JDRF/Wellcome Diabetes and Inflammation Laboratory, Wellcome Centre for Human Genetics, Nuffield Department of Medicine, University of Oxford, Oxford, UK.
Institute for Research in Genetics and Biomedicine (IRGB), Cagliari, Sardinia, Italy.
Diabetologia. 2021 Jun;64(6):1342-1347. doi: 10.1007/s00125-021-05428-0. Epub 2021 Apr 8.
AIMS/HYPOTHESIS: Given the potential shared aetiology between type 1 and type 2 diabetes, we aimed to identify any genetic regions associated with both diseases.
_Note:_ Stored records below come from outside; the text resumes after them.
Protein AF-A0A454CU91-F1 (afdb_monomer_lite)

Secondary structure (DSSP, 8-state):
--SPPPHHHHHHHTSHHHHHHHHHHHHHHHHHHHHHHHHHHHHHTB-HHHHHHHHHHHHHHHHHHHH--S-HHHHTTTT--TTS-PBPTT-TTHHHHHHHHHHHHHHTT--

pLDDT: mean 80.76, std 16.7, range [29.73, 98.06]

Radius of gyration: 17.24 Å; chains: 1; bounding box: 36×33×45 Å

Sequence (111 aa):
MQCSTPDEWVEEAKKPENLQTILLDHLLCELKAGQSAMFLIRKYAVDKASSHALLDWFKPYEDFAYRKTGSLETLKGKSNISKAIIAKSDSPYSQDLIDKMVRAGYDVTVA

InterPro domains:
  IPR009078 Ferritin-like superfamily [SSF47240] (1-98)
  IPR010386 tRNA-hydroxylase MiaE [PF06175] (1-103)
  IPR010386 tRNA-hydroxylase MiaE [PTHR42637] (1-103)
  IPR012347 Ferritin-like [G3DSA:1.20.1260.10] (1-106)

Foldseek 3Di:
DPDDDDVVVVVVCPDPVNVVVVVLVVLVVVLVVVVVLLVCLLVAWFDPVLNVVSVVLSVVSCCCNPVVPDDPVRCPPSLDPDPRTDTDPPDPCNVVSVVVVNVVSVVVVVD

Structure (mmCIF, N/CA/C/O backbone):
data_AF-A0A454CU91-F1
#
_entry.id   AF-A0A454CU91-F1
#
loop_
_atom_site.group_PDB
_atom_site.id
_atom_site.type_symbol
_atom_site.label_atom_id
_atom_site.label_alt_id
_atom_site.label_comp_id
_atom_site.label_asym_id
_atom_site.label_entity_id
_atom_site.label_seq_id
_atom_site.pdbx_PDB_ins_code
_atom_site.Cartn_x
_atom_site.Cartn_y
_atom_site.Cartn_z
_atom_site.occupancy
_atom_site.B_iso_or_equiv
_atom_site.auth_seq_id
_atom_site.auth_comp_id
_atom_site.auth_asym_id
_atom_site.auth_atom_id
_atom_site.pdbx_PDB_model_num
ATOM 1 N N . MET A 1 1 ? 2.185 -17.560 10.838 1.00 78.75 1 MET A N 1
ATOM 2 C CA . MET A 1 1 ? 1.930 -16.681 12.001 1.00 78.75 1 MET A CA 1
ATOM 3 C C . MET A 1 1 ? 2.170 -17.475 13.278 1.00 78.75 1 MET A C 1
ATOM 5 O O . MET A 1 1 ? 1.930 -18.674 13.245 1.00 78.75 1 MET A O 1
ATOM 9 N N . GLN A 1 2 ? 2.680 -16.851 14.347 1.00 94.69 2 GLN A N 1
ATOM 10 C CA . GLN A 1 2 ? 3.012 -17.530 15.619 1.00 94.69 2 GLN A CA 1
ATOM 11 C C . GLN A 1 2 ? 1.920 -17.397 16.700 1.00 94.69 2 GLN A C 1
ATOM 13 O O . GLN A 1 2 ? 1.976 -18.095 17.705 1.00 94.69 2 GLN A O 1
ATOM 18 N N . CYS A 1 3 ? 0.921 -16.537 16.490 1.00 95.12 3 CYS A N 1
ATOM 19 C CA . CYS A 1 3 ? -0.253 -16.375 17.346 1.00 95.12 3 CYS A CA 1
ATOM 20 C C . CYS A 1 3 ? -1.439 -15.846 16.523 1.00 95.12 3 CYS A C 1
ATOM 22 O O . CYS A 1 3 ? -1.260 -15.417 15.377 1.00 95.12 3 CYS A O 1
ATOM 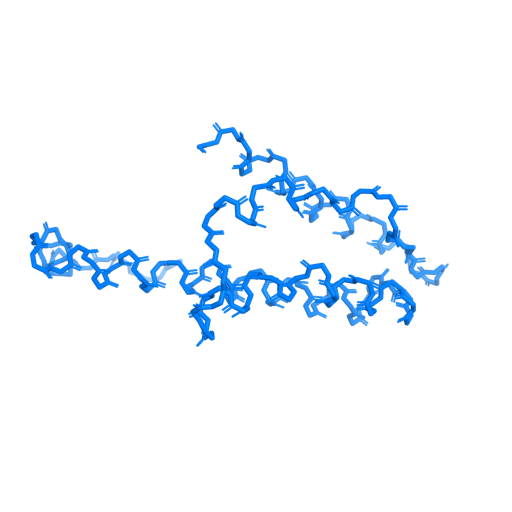24 N N . SER A 1 4 ? -2.640 -15.904 17.098 1.00 96.06 4 SER A N 1
ATOM 25 C CA . SER A 1 4 ? -3.837 -15.243 16.573 1.00 96.06 4 SER A CA 1
ATOM 26 C C . SER A 1 4 ? -3.881 -13.767 16.976 1.00 96.06 4 SER A C 1
ATOM 28 O O . SER A 1 4 ? -3.243 -13.360 17.949 1.00 96.06 4 SER A O 1
ATOM 30 N N . THR A 1 5 ? -4.664 -12.971 16.246 1.00 95.69 5 THR A N 1
ATOM 31 C CA . THR A 1 5 ? -5.014 -11.609 16.669 1.00 95.69 5 THR A CA 1
ATOM 32 C C . THR A 1 5 ? -5.780 -11.677 17.997 1.00 95.69 5 THR A C 1
ATOM 34 O O . THR A 1 5 ? -6.740 -12.444 18.070 1.00 95.69 5 THR A O 1
ATOM 37 N N . PRO A 1 6 ? -5.377 -10.923 19.034 1.00 97.88 6 PRO A N 1
ATOM 38 C CA . PRO A 1 6 ? -6.101 -10.876 20.304 1.00 97.88 6 PRO A CA 1
ATOM 39 C C . PRO A 1 6 ? -7.523 -10.325 20.144 1.00 97.88 6 PRO A C 1
ATOM 41 O O . PRO A 1 6 ? -7.738 -9.392 19.363 1.00 97.88 6 PRO A O 1
ATOM 44 N N . ASP A 1 7 ? -8.473 -10.855 20.914 1.00 98.06 7 ASP A N 1
ATOM 45 C CA . ASP A 1 7 ? -9.874 -10.416 20.871 1.00 98.06 7 ASP A CA 1
ATOM 46 C C . ASP A 1 7 ? -10.015 -8.944 21.284 1.00 98.06 7 ASP A C 1
ATOM 48 O O . ASP A 1 7 ? -10.814 -8.214 20.700 1.00 98.06 7 ASP A O 1
ATOM 52 N N . GLU A 1 8 ? -9.181 -8.456 22.208 1.00 98.06 8 GLU A N 1
ATOM 53 C CA . GLU A 1 8 ? -9.185 -7.055 22.641 1.00 98.06 8 GLU A CA 1
ATOM 54 C C . GLU A 1 8 ? -8.901 -6.092 21.482 1.00 98.06 8 GLU A C 1
ATOM 56 O O . GLU A 1 8 ? -9.483 -5.011 21.419 1.00 98.06 8 GLU A O 1
ATOM 61 N N . TRP A 1 9 ? -8.042 -6.486 20.533 1.00 97.81 9 TRP A N 1
ATOM 62 C CA . TRP A 1 9 ? -7.776 -5.679 19.339 1.00 97.81 9 TRP A CA 1
ATOM 63 C C . TRP A 1 9 ? -8.996 -5.635 18.421 1.00 97.81 9 TRP A C 1
ATOM 65 O O . TRP A 1 9 ? -9.333 -4.583 17.883 1.00 97.81 9 TRP A O 1
ATOM 75 N N . VAL A 1 10 ? -9.670 -6.774 18.250 1.00 97.31 10 VAL A N 1
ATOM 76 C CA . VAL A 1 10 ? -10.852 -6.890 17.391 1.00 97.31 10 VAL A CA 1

For associations where there is a shared signal and the allele that increases risk to one disease also increases risk to the other, inference about shared aetiology could be made, with the potential to develop therapeutic strategies to treat or prevent both diseases simultaneously. Alternatively, if a genetic signal co-localises with divergent effect directions, it could provide valuable biological insight into how the association affects the two diseases differently.
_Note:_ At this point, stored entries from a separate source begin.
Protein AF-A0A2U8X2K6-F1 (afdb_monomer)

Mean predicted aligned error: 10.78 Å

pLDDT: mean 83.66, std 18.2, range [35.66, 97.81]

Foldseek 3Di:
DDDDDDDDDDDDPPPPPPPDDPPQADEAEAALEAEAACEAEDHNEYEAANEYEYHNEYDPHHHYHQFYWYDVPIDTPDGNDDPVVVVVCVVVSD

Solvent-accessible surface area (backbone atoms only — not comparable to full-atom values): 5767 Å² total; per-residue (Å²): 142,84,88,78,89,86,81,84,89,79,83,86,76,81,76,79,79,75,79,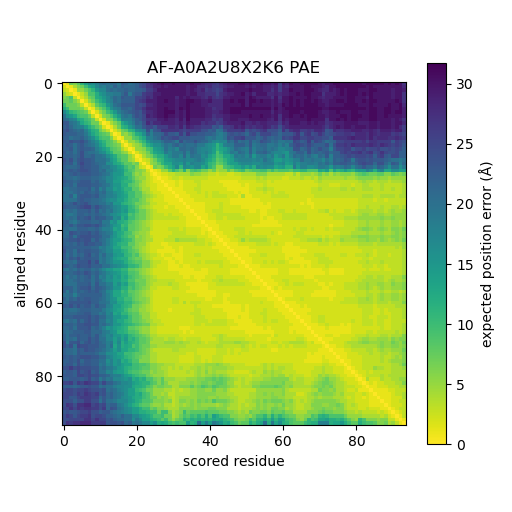74,75,82,73,90,38,71,59,46,75,45,55,76,54,46,76,35,65,73,54,45,73,48,72,55,32,42,37,27,40,48,15,33,39,38,58,57,12,30,36,81,64,66,41,59,55,34,28,33,31,36,42,80,70,43,40,83,75,48,62,77,57,56,72,74,54,44,56,51,55,64,72,64,65,125

Structure (mmCIF, N/CA/C/O backbone):
data_AF-A0A2U8X2K6-F1
#
_entry.id   AF-A0A2U8X2K6-F1
#
loop_
_atom_site.group_PDB
_atom_site.id
_atom_site.type_symbol
_atom_site.label_atom_id
_atom_site.label_alt_id
_atom_site.label_comp_id
_atom_site.label_asym_id
_atom_site.label_entity_id
_atom_site.label_seq_id
_atom_site.pdbx_PDB_ins_code
_atom_site.Cartn_x
_atom_site.Cartn_y
_atom_site.Cartn_z
_atom_site.occupancy
_atom_site.B_iso_or_equiv
_atom_site.auth_seq_id
_atom_site.auth_comp_id
_atom_site.auth_asym_id
_atom_site.auth_atom_id
_atom_site.pdbx_PDB_model_num
ATOM 1 N N . MET A 1 1 ? -28.070 13.643 29.187 1.00 44.09 1 MET A N 1
ATOM 2 C CA . MET A 1 1 ? -28.309 14.535 30.339 1.00 44.09 1 MET A CA 1
ATOM 3 C C . MET A 1 1 ? -26.959 14.968 30.893 1.00 44.09 1 MET A C 1
ATOM 5 O O . MET A 1 1 ? -26.382 14.257 31.696 1.00 44.09 1 MET A O 1
ATOM 9 N N . VAL A 1 2 ? -26.420 16.089 30.412 1.00 37.41 2 VAL A N 1
ATOM 10 C CA . VAL A 1 2 ? -25.336 16.804 31.102 1.00 37.41 2 VAL A CA 1
ATOM 11 C C . VAL A 1 2 ? -25.777 18.260 31.123 1.00 37.41 2 VAL A C 1
ATOM 13 O O . VAL A 1 2 ? -25.649 18.982 30.139 1.00 37.41 2 VAL A O 1
ATOM 16 N N . HIS A 1 3 ? -26.460 18.634 32.201 1.00 42.38 3 HIS A N 1
ATOM 17 C CA . HIS A 1 3 ? -26.913 19.997 32.439 1.00 42.38 3 HIS A CA 1
ATOM 18 C C . HIS A 1 3 ? -25.816 20.683 33.258 1.00 42.38 3 HIS A C 1
ATOM 20 O O . HIS A 1 3 ? -25.597 20.324 34.411 1.00 42.38 3 HIS A O 1
ATOM 26 N N . CYS A 1 4 ? -25.084 21.618 32.653 1.00 35.66 4 CYS A N 1
ATOM 27 C CA . CYS A 1 4 ? -24.056 22.404 33.333 1.00 35.66 4 CYS A CA 1
ATOM 28 C C . CYS A 1 4 ? -24.463 23.882 33.291 1.00 35.66 4 CYS A C 1
ATOM 30 O O . CYS A 1 4 ? -24.467 24.514 32.235 1.00 35.66 4 CYS A O 1
ATOM 32 N N . SER A 1 5 ? -24.863 24.398 34.455 1.00 55.97 5 SER A N 1
ATOM 33 C CA . SER A 1 5 ? -25.284 25.780 34.698 1.00 55.97 5 SER A CA 1
ATOM 34 C C . SER A 1 5 ? -24.114 26.745 34.479 1.00 55.97 5 SER A C 1
ATOM 36 O O . SER A 1 5 ? -23.155 26.734 35.251 1.00 55.97 5 SER A O 1
ATOM 38 N N . LYS A 1 6 ? -24.208 27.623 33.475 1.00 48.56 6 LYS A N 1
ATOM 39 C CA . LYS A 1 6 ? -23.254 28.724 33.283 1.00 48.56 6 LYS A CA 1
ATOM 40 C C . LYS A 1 6 ? -23.799 30.022 33.883 1.00 48.56 6 LYS A C 1
ATOM 42 O O . LYS A 1 6 ? -24.691 30.640 33.313 1.00 48.56 6 LYS A O 1
ATOM 47 N N . ARG A 1 7 ? -23.208 30.456 35.000 1.00 52.12 7 ARG A N 1
ATOM 48 C CA . ARG A 1 7 ? -23.117 31.871 35.394 1.00 52.12 7 ARG A CA 1
ATOM 49 C C . ARG A 1 7 ? -21.653 32.284 35.261 1.00 52.12 7 ARG A C 1
ATOM 51 O O . ARG A 1 7 ? -20.793 31.573 35.770 1.00 52.12 7 ARG A O 1
ATOM 58 N N . GLY A 1 8 ? -21.381 33.388 34.570 1.00 38.78 8 GLY A N 1
ATOM 59 C CA . GLY A 1 8 ? -20.032 33.944 34.440 1.00 38.78 8 GLY A CA 1
ATOM 60 C C . GLY A 1 8 ? -19.838 34.702 33.132 1.00 38.78 8 GLY A C 1
ATOM 61 O O . GLY A 1 8 ? -19.713 34.099 32.070 1.00 38.78 8 GLY A O 1
ATOM 62 N N . GLU A 1 9 ? -19.866 36.024 33.245 1.00 63.56 9 GLU A N 1
ATOM 63 C CA . GLU A 1 9 ? -19.638 37.036 32.216 1.00 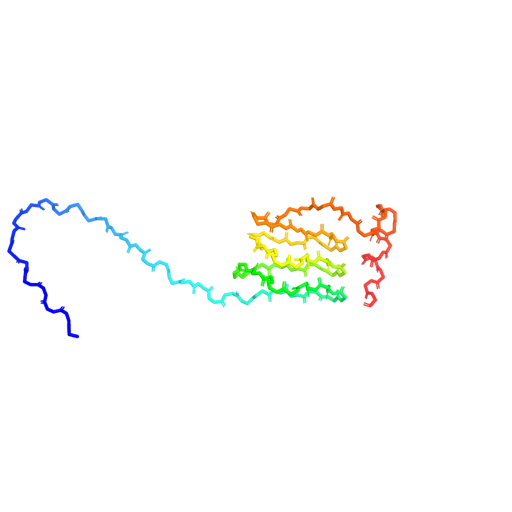63.56 9 GLU A CA 1
ATOM 64 C C . GLU A 1 9 ? -18.187 37.003 31.699 1.00 63.56 9 GLU A C 1
ATOM 66 O O . GLU A 1 9 ? -17.263 36.747 32.467 1.00 63.56 9 GLU A O 1
ATOM 71 N N . GLY A 1 10 ? -17.971 37.283 30.407 1.00 40.88 10 GLY A N 1
ATOM 72 C CA . GLY A 1 10 ? -16.623 37.484 29.860 1.00 40.88 10 GLY A CA 1
ATOM 73 C C . GLY A 1 10 ? -16.457 37.108 28.385 1.00 40.88 10 GLY A C 1
ATOM 74 O O . GLY A 1 10 ? -16.414 35.934 28.039 1.00 40.88 10 GLY A O 1
ATOM 75 N N . LEU A 1 11 ? -16.359 38.142 27.539 1.00 48.06 11 LEU A N 1
ATOM 76 C CA . LEU A 1 11 ? -15.719 38.205 26.211 1.00 48.06 11 LEU A CA 1
ATOM 77 C C . LEU A 1 11 ? -15.934 37.008 25.264 1.00 48.06 11 LEU A C 1
ATOM 79 O O . LEU A 1 11 ? -15.193 36.030 25.222 1.00 48.06 11 LEU A O 1
ATOM 83 N N . ARG A 1 12 ? -16.956 37.147 24.415 1.00 44.44 12 ARG A N 1
ATOM 84 C CA . ARG A 1 12 ? -17.387 36.152 23.430 1.00 44.44 12 ARG A CA 1
ATOM 85 C C . ARG A 1 12 ? -16.578 36.267 22.128 1.00 44.44 12 ARG A C 1
ATOM 87 O O . ARG A 1 12 ? -17.113 36.689 21.105 1.00 44.44 12 ARG A O 1
ATOM 94 N N . THR A 1 13 ? -15.307 35.871 22.126 1.00 51.28 13 THR A N 1
ATOM 95 C CA . THR A 1 13 ? -14.585 35.611 20.868 1.00 51.28 13 THR A CA 1
ATOM 96 C C . THR A 1 13 ? -15.215 34.367 20.240 1.00 51.28 13 THR A C 1
ATOM 98 O O . THR A 1 13 ? -15.046 33.254 20.737 1.00 51.28 13 THR A O 1
ATOM 101 N N . ARG A 1 14 ? -16.038 34.542 19.198 1.00 57.84 14 ARG A N 1
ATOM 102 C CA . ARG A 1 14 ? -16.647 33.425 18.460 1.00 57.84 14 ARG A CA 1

Using publicly available type 2 diabetes summary statistics from a genome-wide association study (GWAS) meta-analysis of European ancestry individuals (74,124 cases and 824,006 controls) and type 1 diabetes GWAS summary statistics from a meta-analysis of studies on individuals from the UK and Sardinia (7467 cases and 10,218 controls), we identified all regions of 0.5 Mb that contained variants associated with both diseases (false discovery rate <0.01). In each region, we performed forward stepwise logistic regression to identify independent association signals, then examined co-localisation of each type 1 diabetes signal with each type 2 diabetes signal using coloc. Any association with a co-localisation posterior probability of ≥0.9 was considered a genuine shared association with both diseases.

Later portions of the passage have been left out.